Régime de retraite « décimé » et salaires déconnectés

« Cela empêche des négociations libres et équitables, estime-t-il. Par exemple, il nous est impossible de rejoindre le Régime de retraite des universités de l’Ontario (UPP) sans l’accord du gouvernement. Ce qui est paradoxal puisque ce gouvernement a largement milité pour que les régimes de retraite régis par un seul employeur opèrent une transition vers des régimes conjoints. »

Son organisation avait lancé une contestation de la Charte canadienne des droits et libertés en novembre dernier concernant le prêt de sortie de la LACC contenant ces restrictions. Aujourd’hui, « elles ne sont plus nécessaires, clame M. Colin. Ce prêt pourrait d’ailleurs être remboursé demain par l’université puisqu’il reste 30 millions de dollars à payer et que La Laurentienne dispose de 200 millions de liquidités. »

« Notre régime de retraite a été décimé et de nombreux sacrifices ont été imposés », rappelle le leader l’APPUL qui compte près de 260 membres à temps plein et 200 à temps partiel. Ce serait une erreur du Conseil des gouverneurs de ne pas prendre au sérieux notre détermination. »

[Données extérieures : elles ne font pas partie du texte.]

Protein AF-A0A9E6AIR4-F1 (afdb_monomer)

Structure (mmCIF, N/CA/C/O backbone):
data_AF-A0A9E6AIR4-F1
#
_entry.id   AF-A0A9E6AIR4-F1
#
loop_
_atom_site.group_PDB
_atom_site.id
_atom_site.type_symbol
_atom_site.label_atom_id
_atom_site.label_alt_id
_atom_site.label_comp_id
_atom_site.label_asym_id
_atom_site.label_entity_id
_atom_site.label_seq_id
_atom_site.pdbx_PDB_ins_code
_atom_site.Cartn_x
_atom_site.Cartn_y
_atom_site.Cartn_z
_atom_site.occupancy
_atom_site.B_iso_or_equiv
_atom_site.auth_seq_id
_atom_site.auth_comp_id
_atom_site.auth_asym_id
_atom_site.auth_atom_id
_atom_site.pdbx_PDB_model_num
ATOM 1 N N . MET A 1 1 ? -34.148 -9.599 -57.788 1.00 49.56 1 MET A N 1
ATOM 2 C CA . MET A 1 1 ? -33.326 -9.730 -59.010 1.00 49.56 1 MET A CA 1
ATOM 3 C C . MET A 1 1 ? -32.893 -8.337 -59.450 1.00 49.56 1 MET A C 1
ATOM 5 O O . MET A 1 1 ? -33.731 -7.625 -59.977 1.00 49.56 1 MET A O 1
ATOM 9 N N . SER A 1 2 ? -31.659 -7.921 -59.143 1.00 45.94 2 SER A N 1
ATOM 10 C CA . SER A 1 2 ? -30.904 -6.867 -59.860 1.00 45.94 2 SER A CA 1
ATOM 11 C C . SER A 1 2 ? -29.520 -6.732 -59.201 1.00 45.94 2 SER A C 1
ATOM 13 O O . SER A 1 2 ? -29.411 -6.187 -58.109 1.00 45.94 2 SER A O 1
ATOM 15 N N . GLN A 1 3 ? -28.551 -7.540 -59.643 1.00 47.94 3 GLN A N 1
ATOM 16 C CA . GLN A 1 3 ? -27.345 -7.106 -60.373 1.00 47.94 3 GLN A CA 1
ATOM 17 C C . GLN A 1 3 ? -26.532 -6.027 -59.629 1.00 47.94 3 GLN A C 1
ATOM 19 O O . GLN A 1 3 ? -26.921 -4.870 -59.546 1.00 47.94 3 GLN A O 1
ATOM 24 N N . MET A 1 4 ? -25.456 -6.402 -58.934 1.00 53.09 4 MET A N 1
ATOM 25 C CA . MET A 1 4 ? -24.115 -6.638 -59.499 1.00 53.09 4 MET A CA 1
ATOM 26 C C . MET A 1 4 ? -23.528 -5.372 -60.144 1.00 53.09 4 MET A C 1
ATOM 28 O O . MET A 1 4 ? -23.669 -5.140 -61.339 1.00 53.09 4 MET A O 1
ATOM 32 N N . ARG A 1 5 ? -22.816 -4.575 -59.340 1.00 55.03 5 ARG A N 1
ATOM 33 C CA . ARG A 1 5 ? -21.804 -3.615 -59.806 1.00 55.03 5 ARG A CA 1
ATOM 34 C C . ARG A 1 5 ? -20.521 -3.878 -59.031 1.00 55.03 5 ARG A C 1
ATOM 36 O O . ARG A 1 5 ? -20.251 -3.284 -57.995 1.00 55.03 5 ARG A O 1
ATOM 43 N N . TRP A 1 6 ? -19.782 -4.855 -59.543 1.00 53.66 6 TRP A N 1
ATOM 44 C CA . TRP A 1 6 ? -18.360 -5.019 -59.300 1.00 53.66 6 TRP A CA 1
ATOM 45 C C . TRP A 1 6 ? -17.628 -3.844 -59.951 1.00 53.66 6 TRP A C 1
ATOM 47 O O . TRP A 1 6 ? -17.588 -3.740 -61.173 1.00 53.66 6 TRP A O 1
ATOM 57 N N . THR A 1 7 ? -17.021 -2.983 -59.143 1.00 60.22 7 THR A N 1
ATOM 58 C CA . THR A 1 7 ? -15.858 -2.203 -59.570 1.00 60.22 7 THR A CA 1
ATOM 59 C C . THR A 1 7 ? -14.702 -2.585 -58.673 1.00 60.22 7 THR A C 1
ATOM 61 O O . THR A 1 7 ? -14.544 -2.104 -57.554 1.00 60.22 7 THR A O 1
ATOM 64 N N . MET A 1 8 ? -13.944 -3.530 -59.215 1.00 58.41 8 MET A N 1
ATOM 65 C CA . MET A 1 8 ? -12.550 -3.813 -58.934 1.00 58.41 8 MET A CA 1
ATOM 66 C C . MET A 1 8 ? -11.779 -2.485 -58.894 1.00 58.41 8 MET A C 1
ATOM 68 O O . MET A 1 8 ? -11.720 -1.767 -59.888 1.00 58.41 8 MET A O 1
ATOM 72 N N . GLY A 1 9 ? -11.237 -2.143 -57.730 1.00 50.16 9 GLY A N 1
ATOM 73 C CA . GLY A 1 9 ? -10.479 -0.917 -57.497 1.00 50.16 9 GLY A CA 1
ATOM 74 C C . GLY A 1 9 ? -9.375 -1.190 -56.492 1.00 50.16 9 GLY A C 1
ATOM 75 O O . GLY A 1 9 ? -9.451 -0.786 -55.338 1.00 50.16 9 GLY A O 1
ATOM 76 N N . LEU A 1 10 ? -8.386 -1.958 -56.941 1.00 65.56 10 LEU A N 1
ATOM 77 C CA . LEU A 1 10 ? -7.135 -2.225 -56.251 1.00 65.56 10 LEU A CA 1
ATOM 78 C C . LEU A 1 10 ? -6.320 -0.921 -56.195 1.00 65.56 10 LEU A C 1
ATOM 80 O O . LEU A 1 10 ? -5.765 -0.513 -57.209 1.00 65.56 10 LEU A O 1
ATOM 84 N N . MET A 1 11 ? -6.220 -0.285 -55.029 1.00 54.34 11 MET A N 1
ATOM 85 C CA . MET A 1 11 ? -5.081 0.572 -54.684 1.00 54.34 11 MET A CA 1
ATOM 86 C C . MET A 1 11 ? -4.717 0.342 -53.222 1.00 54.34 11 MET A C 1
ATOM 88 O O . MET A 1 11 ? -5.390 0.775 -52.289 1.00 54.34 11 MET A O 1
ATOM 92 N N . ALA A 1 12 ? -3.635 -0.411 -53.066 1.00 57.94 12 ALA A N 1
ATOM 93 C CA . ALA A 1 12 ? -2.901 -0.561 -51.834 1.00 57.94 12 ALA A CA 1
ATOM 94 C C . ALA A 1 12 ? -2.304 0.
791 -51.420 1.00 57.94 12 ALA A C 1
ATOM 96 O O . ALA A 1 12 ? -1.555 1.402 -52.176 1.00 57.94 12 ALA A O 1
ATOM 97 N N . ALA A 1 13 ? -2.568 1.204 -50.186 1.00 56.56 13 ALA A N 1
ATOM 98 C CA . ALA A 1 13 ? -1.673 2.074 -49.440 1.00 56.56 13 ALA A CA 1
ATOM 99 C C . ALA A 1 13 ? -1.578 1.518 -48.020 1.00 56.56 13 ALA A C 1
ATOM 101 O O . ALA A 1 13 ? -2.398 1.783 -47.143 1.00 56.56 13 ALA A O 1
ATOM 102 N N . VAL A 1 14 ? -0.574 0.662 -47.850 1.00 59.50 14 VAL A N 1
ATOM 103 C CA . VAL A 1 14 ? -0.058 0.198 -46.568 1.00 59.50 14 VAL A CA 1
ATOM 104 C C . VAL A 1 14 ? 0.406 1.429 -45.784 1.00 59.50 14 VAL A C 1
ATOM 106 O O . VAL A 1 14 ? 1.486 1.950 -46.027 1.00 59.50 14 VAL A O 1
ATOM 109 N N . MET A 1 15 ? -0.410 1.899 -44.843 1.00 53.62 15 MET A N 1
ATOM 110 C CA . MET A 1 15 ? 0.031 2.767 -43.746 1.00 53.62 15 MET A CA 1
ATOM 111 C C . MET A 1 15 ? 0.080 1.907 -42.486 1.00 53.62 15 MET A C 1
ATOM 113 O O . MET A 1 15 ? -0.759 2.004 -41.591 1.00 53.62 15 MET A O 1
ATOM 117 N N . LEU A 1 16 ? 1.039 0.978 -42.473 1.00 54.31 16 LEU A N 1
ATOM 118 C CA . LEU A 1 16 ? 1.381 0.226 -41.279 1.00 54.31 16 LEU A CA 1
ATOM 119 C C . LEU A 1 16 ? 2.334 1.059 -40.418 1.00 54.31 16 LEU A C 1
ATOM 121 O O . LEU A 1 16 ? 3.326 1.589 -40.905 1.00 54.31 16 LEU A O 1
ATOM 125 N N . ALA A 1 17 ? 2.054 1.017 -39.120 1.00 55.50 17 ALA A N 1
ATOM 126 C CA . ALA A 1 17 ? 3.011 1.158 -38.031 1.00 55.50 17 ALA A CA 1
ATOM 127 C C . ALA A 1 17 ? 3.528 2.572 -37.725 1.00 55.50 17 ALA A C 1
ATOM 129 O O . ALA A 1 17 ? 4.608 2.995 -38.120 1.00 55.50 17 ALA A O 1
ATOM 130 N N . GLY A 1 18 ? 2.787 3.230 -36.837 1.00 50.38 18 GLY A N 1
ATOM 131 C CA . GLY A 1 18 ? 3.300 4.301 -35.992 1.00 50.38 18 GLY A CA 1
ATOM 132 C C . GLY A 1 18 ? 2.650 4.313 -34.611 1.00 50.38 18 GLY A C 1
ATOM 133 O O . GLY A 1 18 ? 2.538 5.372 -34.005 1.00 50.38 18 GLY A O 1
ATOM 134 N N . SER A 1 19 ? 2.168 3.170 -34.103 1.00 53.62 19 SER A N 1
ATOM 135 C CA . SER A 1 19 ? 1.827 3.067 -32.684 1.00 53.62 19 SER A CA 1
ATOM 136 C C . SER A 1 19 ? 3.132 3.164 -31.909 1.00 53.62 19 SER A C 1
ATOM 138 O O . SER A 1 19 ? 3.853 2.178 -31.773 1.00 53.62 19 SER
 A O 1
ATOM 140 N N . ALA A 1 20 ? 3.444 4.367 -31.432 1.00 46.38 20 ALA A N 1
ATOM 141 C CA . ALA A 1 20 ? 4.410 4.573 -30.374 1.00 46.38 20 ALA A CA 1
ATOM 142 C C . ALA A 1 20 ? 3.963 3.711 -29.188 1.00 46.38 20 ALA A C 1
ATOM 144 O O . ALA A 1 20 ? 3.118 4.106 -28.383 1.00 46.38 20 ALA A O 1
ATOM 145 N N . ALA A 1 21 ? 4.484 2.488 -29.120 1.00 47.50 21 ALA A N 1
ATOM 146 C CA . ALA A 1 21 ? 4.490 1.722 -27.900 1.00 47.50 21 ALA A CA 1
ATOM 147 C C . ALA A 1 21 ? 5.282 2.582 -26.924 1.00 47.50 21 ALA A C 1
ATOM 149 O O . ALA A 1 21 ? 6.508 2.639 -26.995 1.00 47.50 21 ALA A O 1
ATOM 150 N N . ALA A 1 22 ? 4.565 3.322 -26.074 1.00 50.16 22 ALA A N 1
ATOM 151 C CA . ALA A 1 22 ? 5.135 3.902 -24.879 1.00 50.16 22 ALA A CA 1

Les membres ont subi une coupe de 5 % de leur salaire, suivi d’un gel et de trois années plafonnées à 1 % d’augmentation, rappelle M. Colin.

Et d’ajouter : « Nous avons été sous convention pendant cinq ans au lieu de trois, ce qui nous a fait perdre 2 % depuis 2020, en plus de perdre deux années d’ancienneté, soit presque 6000 $. Tout cela fait qu’on est très loin des salaires offerts dans le secteur, dans une période qui s’est accompagnée d’une augmentation de la charge de travail puisque, après les licenciements, le travail administratif et de gouvernance est retombé sur les épaules d’un plus petit nombre de professeurs. »

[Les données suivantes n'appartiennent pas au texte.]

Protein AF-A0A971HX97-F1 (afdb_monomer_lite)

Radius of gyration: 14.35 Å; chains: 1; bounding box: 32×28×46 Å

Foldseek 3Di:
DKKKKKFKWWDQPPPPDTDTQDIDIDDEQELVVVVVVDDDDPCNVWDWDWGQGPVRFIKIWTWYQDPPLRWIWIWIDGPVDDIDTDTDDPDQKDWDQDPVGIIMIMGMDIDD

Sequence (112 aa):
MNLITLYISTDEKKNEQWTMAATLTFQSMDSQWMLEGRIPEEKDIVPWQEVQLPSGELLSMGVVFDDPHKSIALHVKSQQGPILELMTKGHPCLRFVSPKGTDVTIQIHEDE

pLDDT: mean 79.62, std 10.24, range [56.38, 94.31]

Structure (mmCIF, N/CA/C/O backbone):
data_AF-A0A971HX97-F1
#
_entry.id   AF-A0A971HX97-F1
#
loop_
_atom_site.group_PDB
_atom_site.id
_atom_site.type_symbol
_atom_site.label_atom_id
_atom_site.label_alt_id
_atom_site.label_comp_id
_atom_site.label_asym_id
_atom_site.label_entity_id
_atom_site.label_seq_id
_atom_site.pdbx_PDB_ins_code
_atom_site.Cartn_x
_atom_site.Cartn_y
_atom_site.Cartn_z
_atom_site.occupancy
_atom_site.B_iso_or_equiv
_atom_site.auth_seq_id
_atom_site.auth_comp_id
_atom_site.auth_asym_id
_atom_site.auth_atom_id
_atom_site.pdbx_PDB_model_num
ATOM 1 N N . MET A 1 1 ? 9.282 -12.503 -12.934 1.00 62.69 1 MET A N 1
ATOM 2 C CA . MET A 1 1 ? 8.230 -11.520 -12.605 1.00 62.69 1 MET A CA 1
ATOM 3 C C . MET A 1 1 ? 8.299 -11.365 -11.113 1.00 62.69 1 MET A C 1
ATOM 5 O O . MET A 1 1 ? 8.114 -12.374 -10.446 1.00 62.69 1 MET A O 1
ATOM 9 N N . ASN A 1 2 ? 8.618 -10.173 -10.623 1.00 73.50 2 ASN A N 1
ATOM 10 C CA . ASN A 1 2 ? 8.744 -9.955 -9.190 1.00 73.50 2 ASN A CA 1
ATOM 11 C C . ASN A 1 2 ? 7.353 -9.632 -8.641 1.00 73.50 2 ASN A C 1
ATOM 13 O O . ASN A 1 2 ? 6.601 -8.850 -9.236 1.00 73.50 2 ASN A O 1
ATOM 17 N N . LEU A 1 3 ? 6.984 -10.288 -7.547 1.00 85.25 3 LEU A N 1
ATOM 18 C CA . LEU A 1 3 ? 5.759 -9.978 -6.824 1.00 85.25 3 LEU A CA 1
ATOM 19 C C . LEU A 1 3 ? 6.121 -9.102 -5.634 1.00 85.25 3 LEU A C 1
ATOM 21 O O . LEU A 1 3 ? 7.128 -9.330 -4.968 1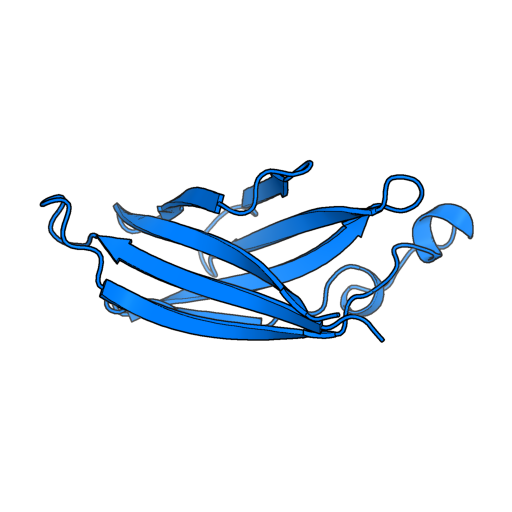.00 85.25 3 LEU A O 1
ATOM 25 N N . ILE A 1 4 ? 5.305 -8.082 -5.395 1.00 87.25 4 ILE A N 1
ATOM 26 C CA . ILE A 1 4 ? 5.457 -7.205 -4.239 1.00 87.25 4 ILE A CA 1
ATOM 27 C C . ILE A 1 4 ? 4.227 -7.368 -3.369 1.00 87.25 4 ILE A C 1
ATOM 29 O O . ILE A 1 4 ? 3.107 -7.110 -3.813 1.00 87.25 4 ILE A O 1
ATOM 33 N N . THR A 1 5 ? 4.440 -7.763 -2.123 1.00 90.25 5 THR A N 1
ATOM 34 C CA . THR A 1 5 ? 3.387 -7.931 -1.131 1.00 90.25 5 THR A CA 1
ATOM 35 C C . THR A 1 5 ? 3.464 -6.806 -0.100 1.00 90.25 5 THR A C 1
ATOM 37 O O . THR A 1 5 ? 4.499 -6.578 0.525 1.00 90.25 5 THR A O 1
ATOM 40 N N . LEU A 1 6 ? 2.355 -6.089 0.080 1.00 91.50 6 LEU A N 1
ATOM 41 C CA . LEU A 1 6 ? 2.173 -5.079 1.115 1.00 91.50 6 LEU A CA 1
ATOM 42 C C . LEU A 1 6 ? 1.405 -5.682 2.290 1.00 91.50 6 LEU A C 1
ATOM 44 O O . LEU A 1 6 ? 0.258 -6.101 2.125 1.00 91.50 6 LEU A O 1
ATOM 48 N N . TYR A 1 7 ? 1.996 -5.661 3.482 1.00 93.00 7 TYR A N 1
ATOM 49 C CA . TYR A 1 7 ? 1.302 -5.961 4.733 1.00 93.00 7 TYR A CA 1
ATOM 50 C C . TYR A 1 7 ? 0.901 -4.657 5.406 1.00 93.00 7 TYR A C 1
ATOM 52 O O . TYR A 1 7 ? 1.751 -3.858 5.801 1.00 93.00 7 TYR A O 1
ATOM 60 N N . ILE A 1 8 ? -0.401 -4.437 5.536 1.00 93.38 8 ILE A N 1
ATOM 61 C CA . ILE A 1 8 ? -0.955 -3.182 6.03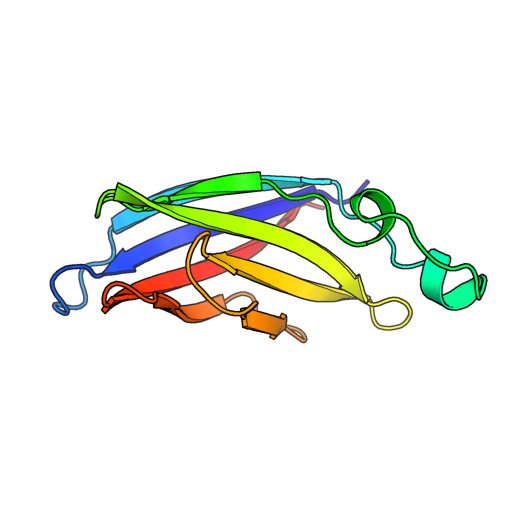6 1.00 93.38 8 ILE A CA 1
ATOM 62 C C . ILE A 1 8 ? -1.473 -3.437 7.443 1.00 93.38 8 ILE A C 1
ATOM 64 O O . ILE A 1 8 ? -2.333 -4.294 7.650 1.00 93.38 8 ILE A O 1
ATOM 68 N N . SER A 1 9 ? -0.954 -2.691 8.410 1.00 92.88 9 SER A N 1
ATOM 69 C CA . SER A 1 9 ? -1.367 -2.752 9.809 1.00 92.88 9 SER A CA 1
ATOM 70 C C . SER A 1 9 ? -1.778 -1.377 10.312 1.00 92.88 9 SER A C 1
ATOM 72 O O . SER A 1 9 ? -1.233 -0.360 9.885 1.00 92.88 9 SER A O 1
ATOM 74 N N . THR A 1 10 ? -2.723 -1.341 11.244 1.00 91.88 10 THR A N 1
ATOM 75 C CA . THR A 1 10 ? -3.250 -0.098 11.815 1.00 91.88 10 THR A CA 1
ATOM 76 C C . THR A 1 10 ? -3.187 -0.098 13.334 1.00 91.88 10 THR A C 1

La direction de l’université n’a pas donné suite aux sollicitations médiatiques d’ONFR. « L’Université demeure déterminée à négocier de bonne foi afin de parvenir à un accord équitable pour les membres de l’APPUL, tout en préservant sa viabilité financière à long terme, affirme par voie de communiqué la rectrice Lynn Wells. Nous continuerons à vous informer de l’avancement des négociations. »

« Nous suivons la situation de près et demeurons confiants que l’ensemble des parties parviendra à une entente équitable qui place les étudiantes et les étudiants au premier plan », estime pour sa part le ministère des Collèges et Universités, de l’Excellence en recherche et de la Sécurité, par la voix de son attachée de presse, Bianca Giacoboni.

L’Université Laurentienne n’a connu que deux grèves dans son histoire : en 1989 et en 2017.